Vote for Phil (again) at Jalopnik

UPDATE: Jalopnik have changed the system!!

Instead of just visiting the author’s article, they now have a poll in place (which is much simpler, anyway).

Please vote for Phil Lacefield Jr in the poll and let’s get a Saabnut an opportunity at Jalopnik.


Jalopnik are holding a contest called America’s Next Top Blogger and here’s how it works…..

They’re actually auditioning potential bloggers for the position of weekend editor. This process involves getting heaps and heaps of people to provide them with free content. The candidates then have to promote their article as much as possible because the most popular article, as measured by the number of unique pageviews, progresses through to the next round.

Free content, extra traffic!
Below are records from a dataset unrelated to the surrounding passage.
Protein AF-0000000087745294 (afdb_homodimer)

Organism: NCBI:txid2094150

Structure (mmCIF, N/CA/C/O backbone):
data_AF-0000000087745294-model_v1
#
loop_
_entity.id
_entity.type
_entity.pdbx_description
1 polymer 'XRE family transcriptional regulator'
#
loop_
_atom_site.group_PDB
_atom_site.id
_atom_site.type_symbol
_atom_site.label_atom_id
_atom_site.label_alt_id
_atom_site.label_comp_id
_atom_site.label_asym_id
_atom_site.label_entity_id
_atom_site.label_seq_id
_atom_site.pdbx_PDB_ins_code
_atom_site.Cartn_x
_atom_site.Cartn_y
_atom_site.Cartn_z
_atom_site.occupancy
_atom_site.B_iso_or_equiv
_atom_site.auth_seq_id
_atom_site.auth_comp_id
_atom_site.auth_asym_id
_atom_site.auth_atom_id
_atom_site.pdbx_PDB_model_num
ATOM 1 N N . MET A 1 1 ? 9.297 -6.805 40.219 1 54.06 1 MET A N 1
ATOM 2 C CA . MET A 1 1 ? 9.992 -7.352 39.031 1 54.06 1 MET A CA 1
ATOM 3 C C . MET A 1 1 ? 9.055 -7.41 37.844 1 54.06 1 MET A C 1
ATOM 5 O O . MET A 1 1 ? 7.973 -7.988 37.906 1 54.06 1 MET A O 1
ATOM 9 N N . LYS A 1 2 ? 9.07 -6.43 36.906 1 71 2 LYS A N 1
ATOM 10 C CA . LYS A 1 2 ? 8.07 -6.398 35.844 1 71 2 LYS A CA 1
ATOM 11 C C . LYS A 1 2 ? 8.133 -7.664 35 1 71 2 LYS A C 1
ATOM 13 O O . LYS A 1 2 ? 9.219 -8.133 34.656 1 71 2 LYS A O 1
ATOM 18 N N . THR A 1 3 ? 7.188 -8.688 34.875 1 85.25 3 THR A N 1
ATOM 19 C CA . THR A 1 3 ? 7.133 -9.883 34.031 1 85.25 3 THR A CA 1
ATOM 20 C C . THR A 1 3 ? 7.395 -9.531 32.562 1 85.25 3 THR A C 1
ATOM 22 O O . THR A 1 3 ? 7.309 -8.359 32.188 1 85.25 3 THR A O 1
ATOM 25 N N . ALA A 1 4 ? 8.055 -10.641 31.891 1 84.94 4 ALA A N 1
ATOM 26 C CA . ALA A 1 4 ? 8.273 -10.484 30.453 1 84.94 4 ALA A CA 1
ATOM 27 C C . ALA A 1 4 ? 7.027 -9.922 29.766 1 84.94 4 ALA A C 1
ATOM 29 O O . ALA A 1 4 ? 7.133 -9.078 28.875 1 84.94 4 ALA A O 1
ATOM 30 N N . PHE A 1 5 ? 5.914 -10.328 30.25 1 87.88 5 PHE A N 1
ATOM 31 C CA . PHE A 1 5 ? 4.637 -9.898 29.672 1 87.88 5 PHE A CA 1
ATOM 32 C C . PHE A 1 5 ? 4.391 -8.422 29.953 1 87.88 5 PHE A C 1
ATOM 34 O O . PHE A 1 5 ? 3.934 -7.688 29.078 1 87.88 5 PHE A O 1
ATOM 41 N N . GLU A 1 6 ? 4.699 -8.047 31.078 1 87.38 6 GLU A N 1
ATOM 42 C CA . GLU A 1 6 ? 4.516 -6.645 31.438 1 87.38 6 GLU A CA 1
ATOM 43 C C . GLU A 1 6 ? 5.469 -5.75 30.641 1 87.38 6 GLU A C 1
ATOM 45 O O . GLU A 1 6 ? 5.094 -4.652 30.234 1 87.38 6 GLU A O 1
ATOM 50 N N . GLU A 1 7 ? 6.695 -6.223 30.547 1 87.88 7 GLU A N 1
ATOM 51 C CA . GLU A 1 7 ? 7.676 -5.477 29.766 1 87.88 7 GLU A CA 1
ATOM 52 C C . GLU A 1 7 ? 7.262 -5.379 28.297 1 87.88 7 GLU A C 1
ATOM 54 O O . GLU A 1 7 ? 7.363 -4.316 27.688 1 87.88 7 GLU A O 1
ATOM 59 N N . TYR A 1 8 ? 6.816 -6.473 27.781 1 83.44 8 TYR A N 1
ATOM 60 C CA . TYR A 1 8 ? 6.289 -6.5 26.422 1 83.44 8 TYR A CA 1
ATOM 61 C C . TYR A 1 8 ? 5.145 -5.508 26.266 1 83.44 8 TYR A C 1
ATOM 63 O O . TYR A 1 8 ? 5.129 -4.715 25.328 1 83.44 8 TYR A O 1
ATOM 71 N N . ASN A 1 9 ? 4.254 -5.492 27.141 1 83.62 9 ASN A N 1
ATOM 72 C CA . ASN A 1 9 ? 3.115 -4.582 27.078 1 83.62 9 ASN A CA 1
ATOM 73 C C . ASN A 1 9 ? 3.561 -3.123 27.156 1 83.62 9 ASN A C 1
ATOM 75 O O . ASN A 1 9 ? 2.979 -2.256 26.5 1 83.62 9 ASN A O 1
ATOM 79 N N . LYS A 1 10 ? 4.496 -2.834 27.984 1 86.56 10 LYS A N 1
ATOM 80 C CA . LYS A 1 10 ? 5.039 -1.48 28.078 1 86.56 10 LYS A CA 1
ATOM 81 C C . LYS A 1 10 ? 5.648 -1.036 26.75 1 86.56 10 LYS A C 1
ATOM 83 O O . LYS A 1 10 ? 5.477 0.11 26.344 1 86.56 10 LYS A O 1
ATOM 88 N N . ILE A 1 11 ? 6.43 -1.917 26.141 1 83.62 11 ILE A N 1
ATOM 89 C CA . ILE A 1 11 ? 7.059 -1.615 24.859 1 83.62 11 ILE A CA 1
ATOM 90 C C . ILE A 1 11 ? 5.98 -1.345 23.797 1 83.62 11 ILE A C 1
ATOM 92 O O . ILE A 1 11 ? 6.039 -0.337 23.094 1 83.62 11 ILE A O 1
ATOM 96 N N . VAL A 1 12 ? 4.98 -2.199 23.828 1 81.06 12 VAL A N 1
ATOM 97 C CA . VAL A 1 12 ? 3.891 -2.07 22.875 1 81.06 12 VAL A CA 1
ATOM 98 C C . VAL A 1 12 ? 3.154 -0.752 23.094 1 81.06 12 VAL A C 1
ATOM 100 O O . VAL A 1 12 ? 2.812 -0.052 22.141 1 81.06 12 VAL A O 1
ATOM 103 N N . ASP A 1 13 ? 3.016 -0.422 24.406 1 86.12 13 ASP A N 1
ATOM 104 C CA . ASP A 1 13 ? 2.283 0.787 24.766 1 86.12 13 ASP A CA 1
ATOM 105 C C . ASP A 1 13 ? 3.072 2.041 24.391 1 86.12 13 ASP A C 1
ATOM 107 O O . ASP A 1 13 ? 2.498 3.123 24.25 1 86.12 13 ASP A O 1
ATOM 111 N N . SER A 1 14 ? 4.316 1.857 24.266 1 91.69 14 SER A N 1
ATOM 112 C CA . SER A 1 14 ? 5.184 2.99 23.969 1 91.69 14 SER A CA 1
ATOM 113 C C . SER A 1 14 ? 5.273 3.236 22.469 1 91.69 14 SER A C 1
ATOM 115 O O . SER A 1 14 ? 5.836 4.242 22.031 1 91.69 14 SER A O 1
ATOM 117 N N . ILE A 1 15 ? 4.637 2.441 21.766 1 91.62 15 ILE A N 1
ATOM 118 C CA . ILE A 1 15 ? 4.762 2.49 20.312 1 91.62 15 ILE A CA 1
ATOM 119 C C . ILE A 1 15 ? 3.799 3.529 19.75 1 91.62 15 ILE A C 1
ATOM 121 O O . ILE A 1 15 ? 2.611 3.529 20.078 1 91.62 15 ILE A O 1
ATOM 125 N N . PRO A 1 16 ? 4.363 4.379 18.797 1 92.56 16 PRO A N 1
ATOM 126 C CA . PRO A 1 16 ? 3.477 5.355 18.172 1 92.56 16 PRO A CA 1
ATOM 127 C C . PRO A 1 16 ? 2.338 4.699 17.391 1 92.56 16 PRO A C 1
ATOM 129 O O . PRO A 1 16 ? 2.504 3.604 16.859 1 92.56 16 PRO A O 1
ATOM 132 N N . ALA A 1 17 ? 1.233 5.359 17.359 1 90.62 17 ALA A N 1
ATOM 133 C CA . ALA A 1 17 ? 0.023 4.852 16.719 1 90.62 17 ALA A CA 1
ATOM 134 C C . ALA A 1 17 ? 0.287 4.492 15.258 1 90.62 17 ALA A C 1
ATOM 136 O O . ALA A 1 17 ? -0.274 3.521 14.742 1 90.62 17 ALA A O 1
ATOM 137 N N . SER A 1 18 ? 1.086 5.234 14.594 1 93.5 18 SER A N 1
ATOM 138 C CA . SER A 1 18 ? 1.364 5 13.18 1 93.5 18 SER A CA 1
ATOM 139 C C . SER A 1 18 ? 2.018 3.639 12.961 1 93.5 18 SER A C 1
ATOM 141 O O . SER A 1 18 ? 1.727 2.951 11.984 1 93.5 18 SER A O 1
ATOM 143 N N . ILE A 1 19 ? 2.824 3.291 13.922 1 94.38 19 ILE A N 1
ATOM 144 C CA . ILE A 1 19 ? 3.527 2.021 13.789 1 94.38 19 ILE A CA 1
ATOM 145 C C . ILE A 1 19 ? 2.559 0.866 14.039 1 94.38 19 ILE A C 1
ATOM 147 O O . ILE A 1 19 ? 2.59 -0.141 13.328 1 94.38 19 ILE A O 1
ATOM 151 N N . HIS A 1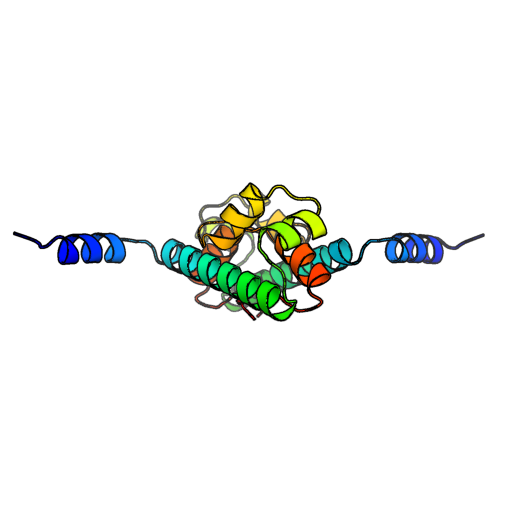 20 ? 1.763 1.039 15.039 1 93.31 20 HIS A N 1
ATOM 152 C CA . HIS A 1 20 ? 0.759 0.021 15.328 1 93.31 20 HIS A CA 1
ATOM 153 C C . HIS A 1 20 ? -0.163 -0.197 14.133 1 93.31 20 HIS A C 1
ATOM 155 O O . HIS A 1 20 ? -0.496 -1.337 13.797 1 93.31 20 HIS A O 1
ATOM 161 N N . LYS A 1 21 ? -0.549 0.871 13.555 1 94.5 21 LYS A N 1
ATOM 162 C CA . LYS A 1 21 ? -1.425 0.78 12.391 1 94.5 21 LYS A CA 1
ATOM 163 C C . LYS A 1 21 ? -0.711 0.116 11.219 1 94.5 21 LYS A C 1
ATOM 165 O O . LYS A 1 21 ? -1.308 -0.684 10.492 1 94.5 21 LYS A O 1
ATOM 170 N N . GLU A 1 22 ? 0.545 0.512 11.062 1 96.69 22 GLU A N 1
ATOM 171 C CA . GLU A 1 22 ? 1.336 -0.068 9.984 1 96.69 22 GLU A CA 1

It’s a win-win! Brilliant move by the Los Jalops.

One of the candidates for this job is an SU reader and a guy I met in Seattle a few years ago. He’s known to many in the northwest by the kilt that covers his ‘bits’ on some occasions. His name is Phil Lacefield Jr.

Many of you ‘voted’ for Phil when I mentioned his entry in the first round and I’m pleased to report that he’s made it into the Top 20.

This week’s assignment was to produce 300 words on a “secret car” – i.e. a car that had never featured on Jalopnik before. That’s quite a task if you consider their considerable archive and penchant for the unusual.

Phil chose to cover Saab’s Friction Testers – great idea!

So how do you vote for Phil? It’s easy. Simply click here and read the article. The click itself is your vote, but you may as well read it while you’re there.

Go Phil!


SU/TS previous writings on Friction testers:

Saab Friction Testing

Seeing the Munich Airport has just taken delivery of some 9-5 BioPower emergency vehicles to compliment their Saab friction testing vehicles, I thought it might be high time to mention a little about these fiction testers. Saab are pretty well known as pioneers in this field and Saab vehicles are still fitted out today as friction testing vehicles for use all around the world.
Saab Friction Tester
Saab Friction tester
Friction testing was initially done with a trailer system, called a skiddometer. I’m not kidding.
As the administrations of busy airports found that trailers had certain disadvantages SAAB started in the late sixties to develop a friction-measuring unit, the SAAB Friction Tester, SFT. A fifth wheel, the friction measuring wheel, was installed in the rear of a SAAB car model 99.
Whilst the earliest Saab friction testers were 99s, the principal has been applied to all Saab models since, with 900s, 9000s and 9-5s all getting the conversion at one time or another.
Saab Friction Tester
Why measure friction?
Flight Safety is the main reason for measuring friction. As the transport aeroplanes became larger it became also more important to check friction in a better way than making skid tests as mentioned above. Scandinavia, particularly Sweden, has taken a considerable part in the development of friction measuring technique.
Among reasons for friction measurements are:

    * Determine friction characteristics of runways under winter conditions
    * Verify friction characteristics of new or resurfaced runways
    * Assess periodically the slipperiness of paved runways when wet
    * Assess the effect on friction when drainage characteristics are poor
    * Assess friction of runways becoming slippery under unusual conditions

How friction testing works
The measuring wheel was connected to the rear wheels of the car via chains and sprocket wheels. This means that the skiddometer principle is used and some 80 to 85 per cent of the braking force is used as propelling force. By selecting the teeth on the sprocket wheels and the diameter of the measuring wheel suitably the desired slip could be obtained. This slip is selected for operational measurements in order to reduce tire wear.
The friction measurements come from a fifth wheel accessed through the hatchback and connected to the rear wheels. The fifth wheel is lowered down and forced onto the pavement with a down force of 300lbs. A built-in 10 to 15 percent slip helps continuously calculate the friction of the surface. The friction tester is used to determine the braking conditions aircraft should expect on a particular runway during winter snow and ice conditions. Arriving and departing aircraft use the numbers to determine the safety of the runway as well as the necessary braking distances required for their particular operation.
Modern friction testing Saabs are primarily customised by The Scandinavian Airport and Road Systems AB (SARSYS).
The SFT is programmed to measure in accordance with regulations issued by authorities such as ICAO, SCAA and the FAA and is designated for both operational and maintenance testing.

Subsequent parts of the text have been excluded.